Exercise objective: Please copy exactly the lines that run from the start of the entries to the line containing "ATOM 2 C CA", inclusive.

(Items listed in a dataset)

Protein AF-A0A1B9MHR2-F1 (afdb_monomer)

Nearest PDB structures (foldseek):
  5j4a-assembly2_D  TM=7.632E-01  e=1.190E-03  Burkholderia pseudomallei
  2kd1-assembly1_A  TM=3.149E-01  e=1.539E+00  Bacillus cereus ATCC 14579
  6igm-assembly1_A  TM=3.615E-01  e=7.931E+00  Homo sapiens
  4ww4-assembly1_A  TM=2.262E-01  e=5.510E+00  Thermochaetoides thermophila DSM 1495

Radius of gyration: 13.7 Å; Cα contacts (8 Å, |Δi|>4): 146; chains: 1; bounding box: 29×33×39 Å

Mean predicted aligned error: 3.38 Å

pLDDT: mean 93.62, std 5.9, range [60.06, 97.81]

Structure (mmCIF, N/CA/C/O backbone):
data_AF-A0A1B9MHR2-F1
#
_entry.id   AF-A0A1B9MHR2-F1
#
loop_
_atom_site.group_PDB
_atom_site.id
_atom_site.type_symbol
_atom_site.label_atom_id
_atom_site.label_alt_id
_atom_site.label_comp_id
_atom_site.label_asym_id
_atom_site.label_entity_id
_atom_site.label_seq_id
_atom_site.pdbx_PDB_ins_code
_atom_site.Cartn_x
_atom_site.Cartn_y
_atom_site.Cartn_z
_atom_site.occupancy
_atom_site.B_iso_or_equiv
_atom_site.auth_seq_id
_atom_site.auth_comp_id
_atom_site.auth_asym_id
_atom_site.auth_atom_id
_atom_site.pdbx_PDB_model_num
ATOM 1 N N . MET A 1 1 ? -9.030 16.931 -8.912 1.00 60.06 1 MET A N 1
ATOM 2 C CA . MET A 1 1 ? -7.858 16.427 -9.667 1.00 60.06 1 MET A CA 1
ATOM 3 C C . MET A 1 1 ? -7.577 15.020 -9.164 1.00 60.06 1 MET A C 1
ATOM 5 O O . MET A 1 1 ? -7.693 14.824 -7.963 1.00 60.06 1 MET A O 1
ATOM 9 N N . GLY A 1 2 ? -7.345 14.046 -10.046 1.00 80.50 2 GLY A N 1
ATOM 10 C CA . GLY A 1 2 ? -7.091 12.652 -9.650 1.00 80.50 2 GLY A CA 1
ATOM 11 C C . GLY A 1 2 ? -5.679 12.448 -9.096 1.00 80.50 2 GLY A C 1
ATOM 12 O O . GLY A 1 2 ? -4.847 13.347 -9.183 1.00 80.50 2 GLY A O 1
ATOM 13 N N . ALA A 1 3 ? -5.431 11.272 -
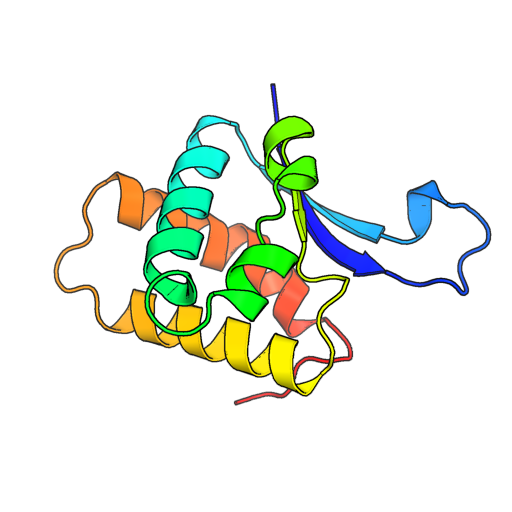8.535 1.00 92.56 3 ALA A N 1
ATOM 14 C CA . ALA A 1 3 ? -4.130 10.841 -8.039 1.00 92.56 3 ALA A CA 1
ATOM 15 C C . ALA A 1 3 ? -3.822 9.422 -8.540 1.00 92.56 3 ALA A C 1
ATOM 17 O O . ALA A 1 3 ? -4.724 8.752 -9.043 1.00 92.56 3 ALA A O 1
ATOM 18 N N . SER A 1 4 ? -2.576 8.962 -8.424 1.00 94.94 4 SER A N 1
ATOM 19 C CA . SER A 1 4 ? -2.153 7.671 -8.995 1.00 94.94 4 SER A CA 1
ATOM 20 C C . SER A 1 4 ? -1.518 6.740 -7.966 1.00 94.94 4 SER A C 1
ATOM 22 O O . SER A 1 4 ? -0.862 7.182 -7.027 1.00 94.94 4 SER A O 1
ATOM 24 N N . ILE A 1 5 ? -1.665 5.433 -8.163 1.00 96.62 5 ILE A N 1
ATOM 25 C CA . ILE A 1 5 ? -0.881 4.417 -7.458 1.00 96.62 5 ILE A CA 1
ATOM 26 C C . ILE A 1 5 ? -0.034 3.687 -8.495 1.00 96.62 5 ILE A C 1
ATOM 28 O O . ILE A 1 5 ? -0.578 3.124 -9.442 1.00 96.62 5 ILE A O 1
ATOM 32 N N . PHE A 1 6 ? 1.285 3.694 -8.320 1.00 96.50 6 PHE A N 1
ATOM 33 C CA . PHE A 1 6 ? 2.224 2.937 -9.142 1.00 96.50 6 PHE A CA 1
ATOM 34 C C . PHE A 1 6 ? 2.525 1.595 -8.484 1.00 96.50 6 PHE A C 1
ATOM 36 O O . PHE A 1 6 ? 2.909 1.542 -7.316 1.00 96.50 6 PHE A O 1
ATOM 43 N N . PHE A 1 7 ? 2.365 0.506 -9.228 1.00 96.25 7 PHE A N 1
ATOM 44 C CA . PHE A 1 7 ? 2.562 -0.847 -8.712 1.00 96.25 7 PHE A CA 1
ATOM 45 C C . PHE A 1 7 ? 3.919 -1.389 -9.109 1.00 96.25 7 PHE A C 1
ATOM 47 O O . PHE A 1 7 ? 4.675 -1.800 -8.236 1.00 96.25 7 PHE A O 1
ATOM 54 N N . SER A 1 8 ? 4.252 -1.331 -10.397 1.00 93.88 8 SER A N 1
ATOM 55 C CA . SER A 1 8 ? 5.489 -1.869 -10.955 1.00 93.88 8 SER A CA 1
ATOM 56 C C . SER A 1 8 ? 6.079 -0.932 -12.004 1.00 93.88 8 SER A C 1
ATOM 58 O O . SER A 1 8 ? 5.385 -0.074 -12.557 1.00 93.88 8 SER A O 1
ATOM 60 N N . LYS A 1 9 ? 7.370 -1.127 -12.269 1.00 92.00 9 LYS A N 1
ATOM 61 C CA . LYS A 1 9 ? 8.120 -0.476 -13.338 1.00 92.00 9 LYS A CA 1
ATOM 62 C C . LYS A 1 9 ? 8.843 -1.549 -14.152 1.00 92.00 9 LYS A C 1
ATOM 64 O O . LYS A 1 9 ? 9.522 -2.404 -13.577 1.00 92.00 9 LYS A O 1
ATOM 69 N N . ASP A 1 10 ? 8.704 -1.505 -15.470 1.00 89.44 10 ASP A N 1
ATOM 70 C CA . ASP A 1 10 ? 9.425 -2.360 -16.408 1.00 89.44 10 ASP A CA 1
ATOM 71 C C . ASP A 1 10 ? 10.341 -1.510 -17.292 1.00 89.44 10 ASP A C 1
ATOM 73 O O . ASP A 1 10 ? 9.898 -0.764 -18.163 1.00 89.44 10 ASP A O 1
ATOM 77 N N . GLU A 1 11 ? 11.646 -1.608 -17.045 1.00 86.56 11 GLU A N 1
ATOM 78 C CA . GLU A 1 11 ? 12.658 -0.843 -17.778 1.00 86.56 11 GLU A CA 1
ATOM 79 C C . GLU A 1 11 ? 12.973 -1.423 -19.161 1.00 86.56 11 GLU A C 1
ATOM 81 O O . GLU A 1 11 ? 13.656 -0.769 -19.945 1.00 86.56 11 GLU A O 1
ATOM 86 N N . SER A 1 12 ? 12.464 -2.618 -19.485 1.00 87.31 12 SER A N 1
ATOM 87 C CA . SER A 1 12 ? 12.632 -3.214 -20.815 1.00 87.31 12 SER A CA 1
ATOM 88 C C . SER A 1 12 ? 11.718 -2.590 -21.874 1.00 87.31 12 SER A C 1
ATOM 90 O O . SER A 1 12 ? 11.969 -2.740 -23.069 1.00 87.31 12 SER A O 1
ATOM 92 N N . ILE A 1 13 ? 10.677 -1.866 -21.452 1.00 87.50 13 ILE A N 1
ATOM 93 C CA . ILE A 1 13 ? 9.732 -1.198 -22.348 1.00 87.50 13 ILE A CA 1
ATOM 94 C C . ILE A 1 13 ? 10.358 0.096 -22.890 1.00 87.50 13 ILE A C 1
ATOM 96 O O . ILE A 1 13 ? 10.732 0.995 -22.131 1.00 87.50 13 ILE A O 1
ATOM 100 N N . GLU A 1 14 ? 10.452 0.215 -24.219 1.00 86.56 14 GLU A N 1
ATOM 101 C CA . GLU A 1 14 ? 11.091 1.363 -24.878 1.00 86.56 14 GLU A CA 1
ATOM 102 C C . GLU A 1 14 ? 10.416 2.691 -24.512 1.00 86.56 14 GLU A C 1
ATOM 104 O O . GLU A 1 14 ? 11.102 3.635 -24.106 1.00 86.56 14 GLU A O 1
ATOM 109 N N . LYS A 1 15 ? 9.081 2.748 -24.590 1.00 86.19 15 LYS A N 1
ATOM 110 C CA . LYS A 1 15 ? 8.289 3.953 -24.315 1.00 86.19 15 LYS A CA 1
ATOM 111 C C . LYS A 1 15 ? 8.179 4.225 -22.815 1.00 86.19 15 LYS A C 1
ATOM 113 O O . LYS A 1 15 ? 7.601 3.400 -22.109 1.00 86.19 15 LYS A O 1
ATOM 118 N N . PRO A 1 16 ? 8.682 5.369 -22.313 1.00 79.50 16 PRO A N 1
ATOM 119 C CA . PRO A 1 16 ? 8.642 5.692 -20.890 1.00 79.50 16 PRO A CA 1
ATOM 120 C C . PRO A 1 16 ? 7.234 5.695 -20.284 1.00 79.50 16 PRO A C 1
ATOM 122 O O . PRO A 1 16 ? 7.083 5.250 -19.148 1.00 79.50 16 PRO A O 1
ATOM 125 N N . GLU A 1 17 ? 6.219 6.153 -21.026 1.00 79.94 17 GLU A N 1
ATOM 126 C CA . GLU A 1 17 ? 4.828 6.177 -20.553 1.00 79.94 17 GLU A CA 1
ATOM 127 C C . GLU A 1 17 ? 4.243 4.786 -20.266 1.00 79.94 17 GLU A C 1
ATOM 129 O O . GLU A 1 17 ? 3.426 4.645 -19.359 1.00 79.94 17 GLU A O 1
ATOM 134 N N . ASP A 1 18 ? 4.713 3.756 -20.970 1.00 84.88 18 ASP A N 1
ATOM 135 C CA . ASP A 1 18 ? 4.202 2.386 -20.864 1.00 84.88 18 ASP A CA 1
ATOM 136 C C . ASP A 1 18 ? 4.982 1.552 -19.830 1.00 84.88 18 ASP A C 1
ATOM 138 O O . ASP A 1 18 ? 4.636 0.403 -19.557 1.00 84.88 18 ASP A O 1
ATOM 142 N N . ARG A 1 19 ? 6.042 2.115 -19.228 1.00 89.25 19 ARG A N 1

Exercise response:
Protein AF-A0A1B9MHR2-F1 (afdb_monomer)

Nearest PDB structures (foldseek):
  5j4a-assembly2_D  TM=7.632E-01  e=1.190E-03  Burkholderia pseudomallei
  2kd1-assembly1_A  TM=3.149E-01  e=1.539E+00  Bacillus cereus ATCC 14579
  6igm-assembly1_A  TM=3.615E-01  e=7.931E+00  Homo sapiens
  4ww4-assembly1_A  TM=2.262E-01  e=5.510E+00  Thermochaetoides thermophila DSM 1495

Radius of gyration: 13.7 Å; Cα contacts (8 Å, |Δi|>4): 146; chains: 1; bounding box: 29×33×39 Å

Mean predicted aligned error: 3.38 Å

pLDDT: mean 93.62, std 5.9, range [60.06, 97.81]

Structure (mmCIF, N/CA/C/O backbone):
data_AF-A0A1B9MHR2-F1
#
_entry.id   AF-A0A1B9MHR2-F1
#
loop_
_atom_site.group_PDB
_atom_site.id
_atom_site.type_symbol
_atom_site.label_atom_id
_atom_site.label_alt_id
_atom_site.label_comp_id
_atom_site.label_asym_id
_atom_site.label_entity_id
_atom_site.label_seq_id
_atom_site.pdbx_PDB_ins_code
_atom_site.Cartn_x
_atom_site.Cartn_y
_atom_site.Cartn_z
_atom_site.occupancy
_atom_site.B_iso_or_equiv
_atom_site.auth_seq_id
_atom_site.auth_comp_id
_atom_site.auth_asym_id
_atom_site.auth_atom_id
_atom_site.pdbx_PDB_model_num
ATOM 1 N N . MET A 1 1 ? -9.030 16.931 -8.912 1.00 60.06 1 MET A N 1
ATOM 2 C CA . MET A 1 1 ? -7.858 16.427 -9.667 1.00 60.06 1 MET A CA 1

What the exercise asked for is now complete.